■ **GOAL OF THE EXERCISE**
Transcribe the stretch of entries below from the line with "ATOM 148 O O" through the line with "ATOM 163 C CA", exactly and with both ends included; leave out all other lines.

┄┄┄┄┄┄┄┄┄┄┄┄┄┄┄┄┄┄┄┄

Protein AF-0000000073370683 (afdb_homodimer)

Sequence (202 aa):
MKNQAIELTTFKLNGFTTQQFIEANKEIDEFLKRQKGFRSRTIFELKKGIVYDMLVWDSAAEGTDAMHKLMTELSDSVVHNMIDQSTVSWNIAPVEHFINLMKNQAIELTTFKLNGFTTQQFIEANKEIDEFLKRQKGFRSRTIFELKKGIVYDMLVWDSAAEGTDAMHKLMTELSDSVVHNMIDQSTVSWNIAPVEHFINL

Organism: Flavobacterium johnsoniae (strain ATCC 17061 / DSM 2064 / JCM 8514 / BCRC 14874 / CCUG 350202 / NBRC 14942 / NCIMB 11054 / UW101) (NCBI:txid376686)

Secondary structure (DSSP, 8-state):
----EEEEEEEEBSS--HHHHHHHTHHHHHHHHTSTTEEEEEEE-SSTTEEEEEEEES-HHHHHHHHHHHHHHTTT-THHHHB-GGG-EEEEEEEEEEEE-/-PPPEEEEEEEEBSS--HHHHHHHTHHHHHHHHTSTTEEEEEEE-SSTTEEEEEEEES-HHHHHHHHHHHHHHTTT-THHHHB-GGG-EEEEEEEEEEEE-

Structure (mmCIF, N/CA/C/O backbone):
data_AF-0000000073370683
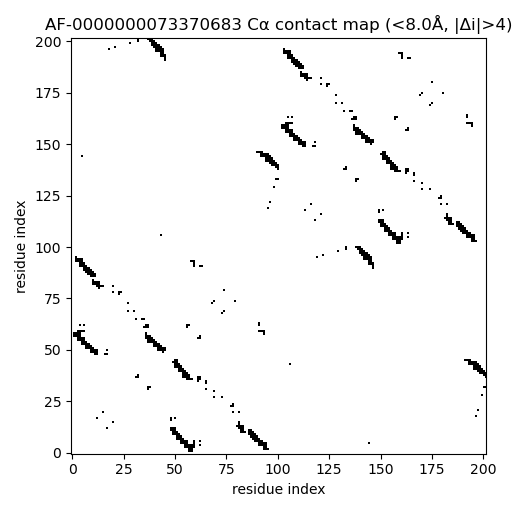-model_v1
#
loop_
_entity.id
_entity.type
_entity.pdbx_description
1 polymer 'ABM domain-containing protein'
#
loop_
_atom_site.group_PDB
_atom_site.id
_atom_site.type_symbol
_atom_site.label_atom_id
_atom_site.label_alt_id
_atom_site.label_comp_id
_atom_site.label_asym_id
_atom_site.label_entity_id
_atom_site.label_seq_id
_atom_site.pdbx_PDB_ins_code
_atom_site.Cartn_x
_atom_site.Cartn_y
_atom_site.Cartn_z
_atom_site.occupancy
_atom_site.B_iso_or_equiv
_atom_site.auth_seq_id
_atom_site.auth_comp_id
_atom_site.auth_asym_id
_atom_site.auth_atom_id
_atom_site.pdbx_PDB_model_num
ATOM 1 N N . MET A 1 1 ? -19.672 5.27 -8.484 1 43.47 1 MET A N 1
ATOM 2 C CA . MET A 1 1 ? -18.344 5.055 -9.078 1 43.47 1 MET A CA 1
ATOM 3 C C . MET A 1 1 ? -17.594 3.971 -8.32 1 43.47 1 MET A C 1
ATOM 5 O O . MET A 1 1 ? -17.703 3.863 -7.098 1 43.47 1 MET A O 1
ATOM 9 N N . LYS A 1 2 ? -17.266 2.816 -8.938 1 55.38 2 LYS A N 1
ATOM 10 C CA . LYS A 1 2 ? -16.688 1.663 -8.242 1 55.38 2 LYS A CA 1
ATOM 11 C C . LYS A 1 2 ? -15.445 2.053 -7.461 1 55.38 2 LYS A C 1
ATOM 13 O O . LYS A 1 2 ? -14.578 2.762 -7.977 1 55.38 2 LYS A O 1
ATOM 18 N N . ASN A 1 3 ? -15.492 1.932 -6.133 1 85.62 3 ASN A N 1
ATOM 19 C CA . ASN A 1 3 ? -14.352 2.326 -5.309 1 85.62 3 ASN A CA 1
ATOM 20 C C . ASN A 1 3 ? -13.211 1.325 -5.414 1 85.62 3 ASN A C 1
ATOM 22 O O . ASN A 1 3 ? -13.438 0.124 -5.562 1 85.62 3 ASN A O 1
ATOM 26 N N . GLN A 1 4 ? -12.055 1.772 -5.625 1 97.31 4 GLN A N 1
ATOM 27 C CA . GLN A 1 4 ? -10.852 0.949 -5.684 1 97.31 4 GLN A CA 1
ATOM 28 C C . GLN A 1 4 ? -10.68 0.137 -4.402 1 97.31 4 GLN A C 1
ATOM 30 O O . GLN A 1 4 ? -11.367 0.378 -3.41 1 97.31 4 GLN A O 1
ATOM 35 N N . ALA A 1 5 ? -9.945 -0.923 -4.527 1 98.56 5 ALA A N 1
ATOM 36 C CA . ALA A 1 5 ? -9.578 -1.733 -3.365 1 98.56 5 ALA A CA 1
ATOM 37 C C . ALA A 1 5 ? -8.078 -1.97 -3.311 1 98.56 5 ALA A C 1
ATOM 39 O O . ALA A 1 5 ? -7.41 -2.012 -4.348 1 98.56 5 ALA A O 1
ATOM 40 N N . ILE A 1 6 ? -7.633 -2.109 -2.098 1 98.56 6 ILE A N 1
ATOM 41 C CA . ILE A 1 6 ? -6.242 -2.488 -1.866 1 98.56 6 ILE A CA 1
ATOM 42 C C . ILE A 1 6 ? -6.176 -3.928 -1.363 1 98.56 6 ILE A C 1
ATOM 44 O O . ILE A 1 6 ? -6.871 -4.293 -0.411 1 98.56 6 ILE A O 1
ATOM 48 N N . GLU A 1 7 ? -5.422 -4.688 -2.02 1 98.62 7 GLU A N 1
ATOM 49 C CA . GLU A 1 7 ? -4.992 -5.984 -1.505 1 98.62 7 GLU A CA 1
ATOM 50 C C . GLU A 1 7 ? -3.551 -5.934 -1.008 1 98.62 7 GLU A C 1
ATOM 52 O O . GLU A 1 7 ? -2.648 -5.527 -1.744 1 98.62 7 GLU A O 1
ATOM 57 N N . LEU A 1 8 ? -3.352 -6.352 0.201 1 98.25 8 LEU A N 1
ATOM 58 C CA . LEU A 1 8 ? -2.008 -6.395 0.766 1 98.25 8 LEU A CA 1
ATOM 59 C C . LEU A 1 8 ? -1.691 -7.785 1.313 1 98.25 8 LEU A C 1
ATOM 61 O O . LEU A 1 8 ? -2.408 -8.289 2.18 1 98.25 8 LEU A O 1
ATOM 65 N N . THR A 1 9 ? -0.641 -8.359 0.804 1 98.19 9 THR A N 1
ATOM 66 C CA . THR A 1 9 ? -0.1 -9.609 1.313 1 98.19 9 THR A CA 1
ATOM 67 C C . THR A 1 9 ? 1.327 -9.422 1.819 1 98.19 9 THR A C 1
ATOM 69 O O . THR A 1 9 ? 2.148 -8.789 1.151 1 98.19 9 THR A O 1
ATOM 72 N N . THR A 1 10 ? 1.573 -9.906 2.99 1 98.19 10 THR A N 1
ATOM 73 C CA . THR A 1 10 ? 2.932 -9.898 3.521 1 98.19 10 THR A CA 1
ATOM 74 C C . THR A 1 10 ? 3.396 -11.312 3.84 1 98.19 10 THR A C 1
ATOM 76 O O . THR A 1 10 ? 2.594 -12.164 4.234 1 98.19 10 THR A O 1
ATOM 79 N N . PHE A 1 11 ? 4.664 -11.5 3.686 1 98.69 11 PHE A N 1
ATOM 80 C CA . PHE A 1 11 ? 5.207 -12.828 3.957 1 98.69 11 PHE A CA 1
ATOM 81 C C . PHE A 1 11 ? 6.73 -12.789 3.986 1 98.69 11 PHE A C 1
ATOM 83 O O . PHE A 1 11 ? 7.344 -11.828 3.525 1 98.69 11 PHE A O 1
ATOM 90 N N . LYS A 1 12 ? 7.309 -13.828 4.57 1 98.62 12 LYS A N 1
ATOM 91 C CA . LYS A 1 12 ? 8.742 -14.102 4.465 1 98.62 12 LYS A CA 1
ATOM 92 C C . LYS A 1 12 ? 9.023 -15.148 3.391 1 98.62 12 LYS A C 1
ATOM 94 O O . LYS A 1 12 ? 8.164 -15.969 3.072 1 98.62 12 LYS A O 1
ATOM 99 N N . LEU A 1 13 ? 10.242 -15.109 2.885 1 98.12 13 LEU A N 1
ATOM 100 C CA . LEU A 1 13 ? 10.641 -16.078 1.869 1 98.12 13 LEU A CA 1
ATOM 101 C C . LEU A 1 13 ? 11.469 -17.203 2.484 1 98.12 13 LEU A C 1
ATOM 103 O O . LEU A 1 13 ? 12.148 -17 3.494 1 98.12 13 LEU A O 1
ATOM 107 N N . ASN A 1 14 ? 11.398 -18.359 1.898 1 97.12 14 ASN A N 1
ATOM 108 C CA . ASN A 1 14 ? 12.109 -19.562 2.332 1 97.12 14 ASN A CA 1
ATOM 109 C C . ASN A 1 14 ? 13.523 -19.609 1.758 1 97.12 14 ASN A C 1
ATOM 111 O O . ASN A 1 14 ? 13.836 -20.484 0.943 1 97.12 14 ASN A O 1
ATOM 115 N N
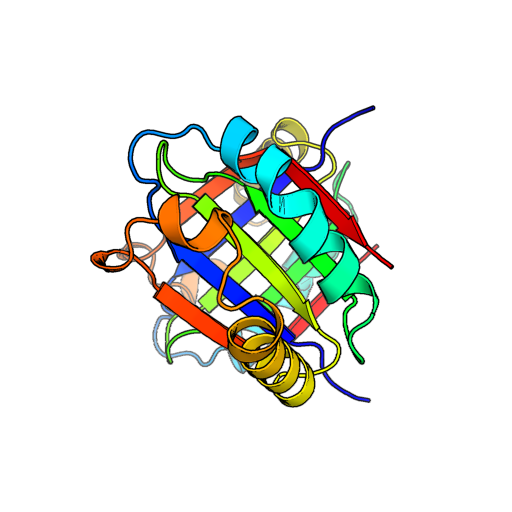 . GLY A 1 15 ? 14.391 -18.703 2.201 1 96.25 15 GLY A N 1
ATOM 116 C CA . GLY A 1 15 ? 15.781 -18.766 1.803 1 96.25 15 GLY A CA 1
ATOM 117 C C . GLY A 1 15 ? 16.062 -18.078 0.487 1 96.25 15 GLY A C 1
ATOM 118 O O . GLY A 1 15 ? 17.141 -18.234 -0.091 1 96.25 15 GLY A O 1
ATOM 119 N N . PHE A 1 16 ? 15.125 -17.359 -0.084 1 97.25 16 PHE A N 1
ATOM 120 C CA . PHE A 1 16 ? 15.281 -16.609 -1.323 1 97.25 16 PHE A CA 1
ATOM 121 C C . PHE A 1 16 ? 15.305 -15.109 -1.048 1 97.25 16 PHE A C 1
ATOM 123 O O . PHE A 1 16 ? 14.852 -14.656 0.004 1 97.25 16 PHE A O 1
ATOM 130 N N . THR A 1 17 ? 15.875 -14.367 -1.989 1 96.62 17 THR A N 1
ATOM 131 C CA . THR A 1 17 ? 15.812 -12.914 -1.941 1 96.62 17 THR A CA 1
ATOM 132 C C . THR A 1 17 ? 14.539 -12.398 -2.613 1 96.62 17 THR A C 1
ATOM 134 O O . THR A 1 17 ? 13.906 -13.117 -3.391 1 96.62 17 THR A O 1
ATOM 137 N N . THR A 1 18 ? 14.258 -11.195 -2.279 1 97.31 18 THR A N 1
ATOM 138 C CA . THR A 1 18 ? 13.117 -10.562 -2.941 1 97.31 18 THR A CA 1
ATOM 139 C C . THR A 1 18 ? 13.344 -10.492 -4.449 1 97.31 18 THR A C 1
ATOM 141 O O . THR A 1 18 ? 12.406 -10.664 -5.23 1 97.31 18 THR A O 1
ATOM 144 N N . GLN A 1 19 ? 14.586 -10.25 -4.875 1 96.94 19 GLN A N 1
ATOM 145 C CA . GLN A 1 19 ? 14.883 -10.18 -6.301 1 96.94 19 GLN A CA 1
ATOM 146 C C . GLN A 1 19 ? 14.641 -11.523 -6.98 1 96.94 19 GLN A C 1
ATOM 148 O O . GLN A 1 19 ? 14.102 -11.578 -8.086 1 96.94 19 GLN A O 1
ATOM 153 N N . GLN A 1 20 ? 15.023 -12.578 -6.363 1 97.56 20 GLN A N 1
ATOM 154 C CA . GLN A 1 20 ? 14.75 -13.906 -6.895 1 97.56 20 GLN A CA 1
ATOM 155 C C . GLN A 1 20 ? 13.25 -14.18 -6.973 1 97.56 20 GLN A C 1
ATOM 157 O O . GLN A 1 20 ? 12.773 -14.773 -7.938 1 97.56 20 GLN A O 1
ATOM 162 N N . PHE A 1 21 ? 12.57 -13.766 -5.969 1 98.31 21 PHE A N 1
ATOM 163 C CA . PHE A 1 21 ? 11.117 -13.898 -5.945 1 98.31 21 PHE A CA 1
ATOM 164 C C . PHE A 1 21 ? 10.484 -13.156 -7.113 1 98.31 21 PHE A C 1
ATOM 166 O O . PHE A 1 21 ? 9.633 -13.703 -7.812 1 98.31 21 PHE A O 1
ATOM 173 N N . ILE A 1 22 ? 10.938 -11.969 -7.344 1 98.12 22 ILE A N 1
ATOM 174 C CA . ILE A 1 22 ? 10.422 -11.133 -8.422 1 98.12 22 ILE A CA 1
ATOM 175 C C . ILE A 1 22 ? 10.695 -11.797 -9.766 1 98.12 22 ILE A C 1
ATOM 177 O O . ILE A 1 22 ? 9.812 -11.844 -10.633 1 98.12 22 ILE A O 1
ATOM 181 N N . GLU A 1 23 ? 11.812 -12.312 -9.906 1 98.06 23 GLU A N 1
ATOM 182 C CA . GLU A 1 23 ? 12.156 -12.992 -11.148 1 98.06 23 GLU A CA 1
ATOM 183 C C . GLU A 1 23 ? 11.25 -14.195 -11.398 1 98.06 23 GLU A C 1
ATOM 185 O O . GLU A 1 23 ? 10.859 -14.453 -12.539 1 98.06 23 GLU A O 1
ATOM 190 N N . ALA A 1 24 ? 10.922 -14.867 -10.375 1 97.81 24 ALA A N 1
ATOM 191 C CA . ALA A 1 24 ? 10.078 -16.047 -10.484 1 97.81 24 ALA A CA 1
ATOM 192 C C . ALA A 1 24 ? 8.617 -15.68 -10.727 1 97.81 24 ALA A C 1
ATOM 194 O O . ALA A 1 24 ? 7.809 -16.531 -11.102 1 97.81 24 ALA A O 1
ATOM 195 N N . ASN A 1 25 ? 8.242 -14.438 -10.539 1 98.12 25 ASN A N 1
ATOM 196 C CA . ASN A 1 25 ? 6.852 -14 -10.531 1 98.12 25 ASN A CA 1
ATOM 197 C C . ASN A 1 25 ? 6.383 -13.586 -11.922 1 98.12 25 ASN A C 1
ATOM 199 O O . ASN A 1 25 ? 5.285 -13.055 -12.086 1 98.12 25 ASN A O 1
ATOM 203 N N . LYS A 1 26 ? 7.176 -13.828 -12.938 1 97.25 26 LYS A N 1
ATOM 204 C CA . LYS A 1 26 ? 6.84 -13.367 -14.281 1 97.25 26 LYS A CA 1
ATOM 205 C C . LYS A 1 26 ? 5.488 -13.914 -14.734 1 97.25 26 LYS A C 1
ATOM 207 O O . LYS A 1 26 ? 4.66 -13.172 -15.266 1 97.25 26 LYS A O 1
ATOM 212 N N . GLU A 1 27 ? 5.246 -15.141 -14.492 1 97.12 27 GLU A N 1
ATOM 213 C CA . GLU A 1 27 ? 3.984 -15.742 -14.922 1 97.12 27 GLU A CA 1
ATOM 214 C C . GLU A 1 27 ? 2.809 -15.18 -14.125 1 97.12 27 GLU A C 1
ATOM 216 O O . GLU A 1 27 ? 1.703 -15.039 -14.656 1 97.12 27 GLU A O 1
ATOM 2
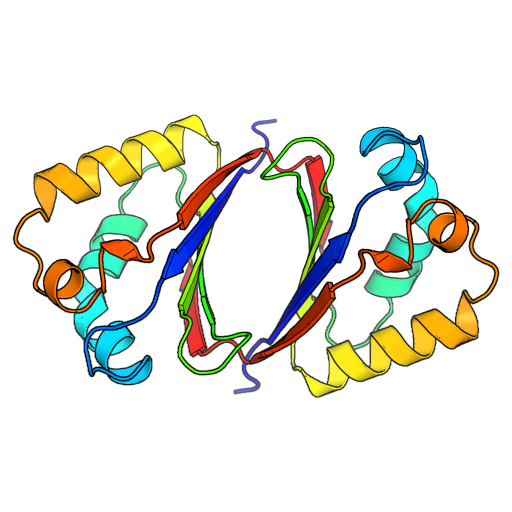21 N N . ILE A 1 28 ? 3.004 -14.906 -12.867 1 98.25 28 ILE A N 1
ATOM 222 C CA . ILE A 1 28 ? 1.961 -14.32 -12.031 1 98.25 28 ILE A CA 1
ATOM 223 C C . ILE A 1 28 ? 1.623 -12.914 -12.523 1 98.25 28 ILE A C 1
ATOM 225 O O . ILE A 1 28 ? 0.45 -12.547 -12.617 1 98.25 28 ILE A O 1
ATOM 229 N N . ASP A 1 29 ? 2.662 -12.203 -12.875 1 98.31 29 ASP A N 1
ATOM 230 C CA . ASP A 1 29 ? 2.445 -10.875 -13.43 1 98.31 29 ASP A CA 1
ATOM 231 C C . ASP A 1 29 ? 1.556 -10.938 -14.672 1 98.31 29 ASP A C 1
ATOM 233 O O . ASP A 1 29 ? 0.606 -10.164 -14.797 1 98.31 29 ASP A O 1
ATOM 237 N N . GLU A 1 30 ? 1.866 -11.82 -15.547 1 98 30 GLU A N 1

┄┄┄┄┄┄┄┄┄┄┄┄┄┄┄┄┄┄┄┄

■ **RESPONSE AREA**
ATOM 148 O O . GLN A 1 19 ? 14.102 -11.578 -8.086 1 96.94 19 GLN A O 1
ATOM 153 N N . GLN A 1 20 ? 15.023 -12.578 -6.363 1 97.56 20 GLN A N 1
ATOM 154 C CA . GLN A 1 20 ? 14.75 -13.906 -6.895 1 97.56 20 GLN A CA 1
ATOM 155 C C . GLN A 1 20 ? 13.25 -14.18 -6.973 1 97.56 20 GLN A C 1
ATOM 157 O O . GLN A 1 20 ? 12.773 -14.773 -7.938 1 97.56 20 GLN A O 1
ATOM 162 N N . PHE A 1 21 ? 12.57 -13.766 -5.969 1 98.31 21 PHE A N 1
ATOM 163 C CA . PHE A 1 21 ? 11.117 -13.898 -5.945 1 98.31 21 PHE A CA 1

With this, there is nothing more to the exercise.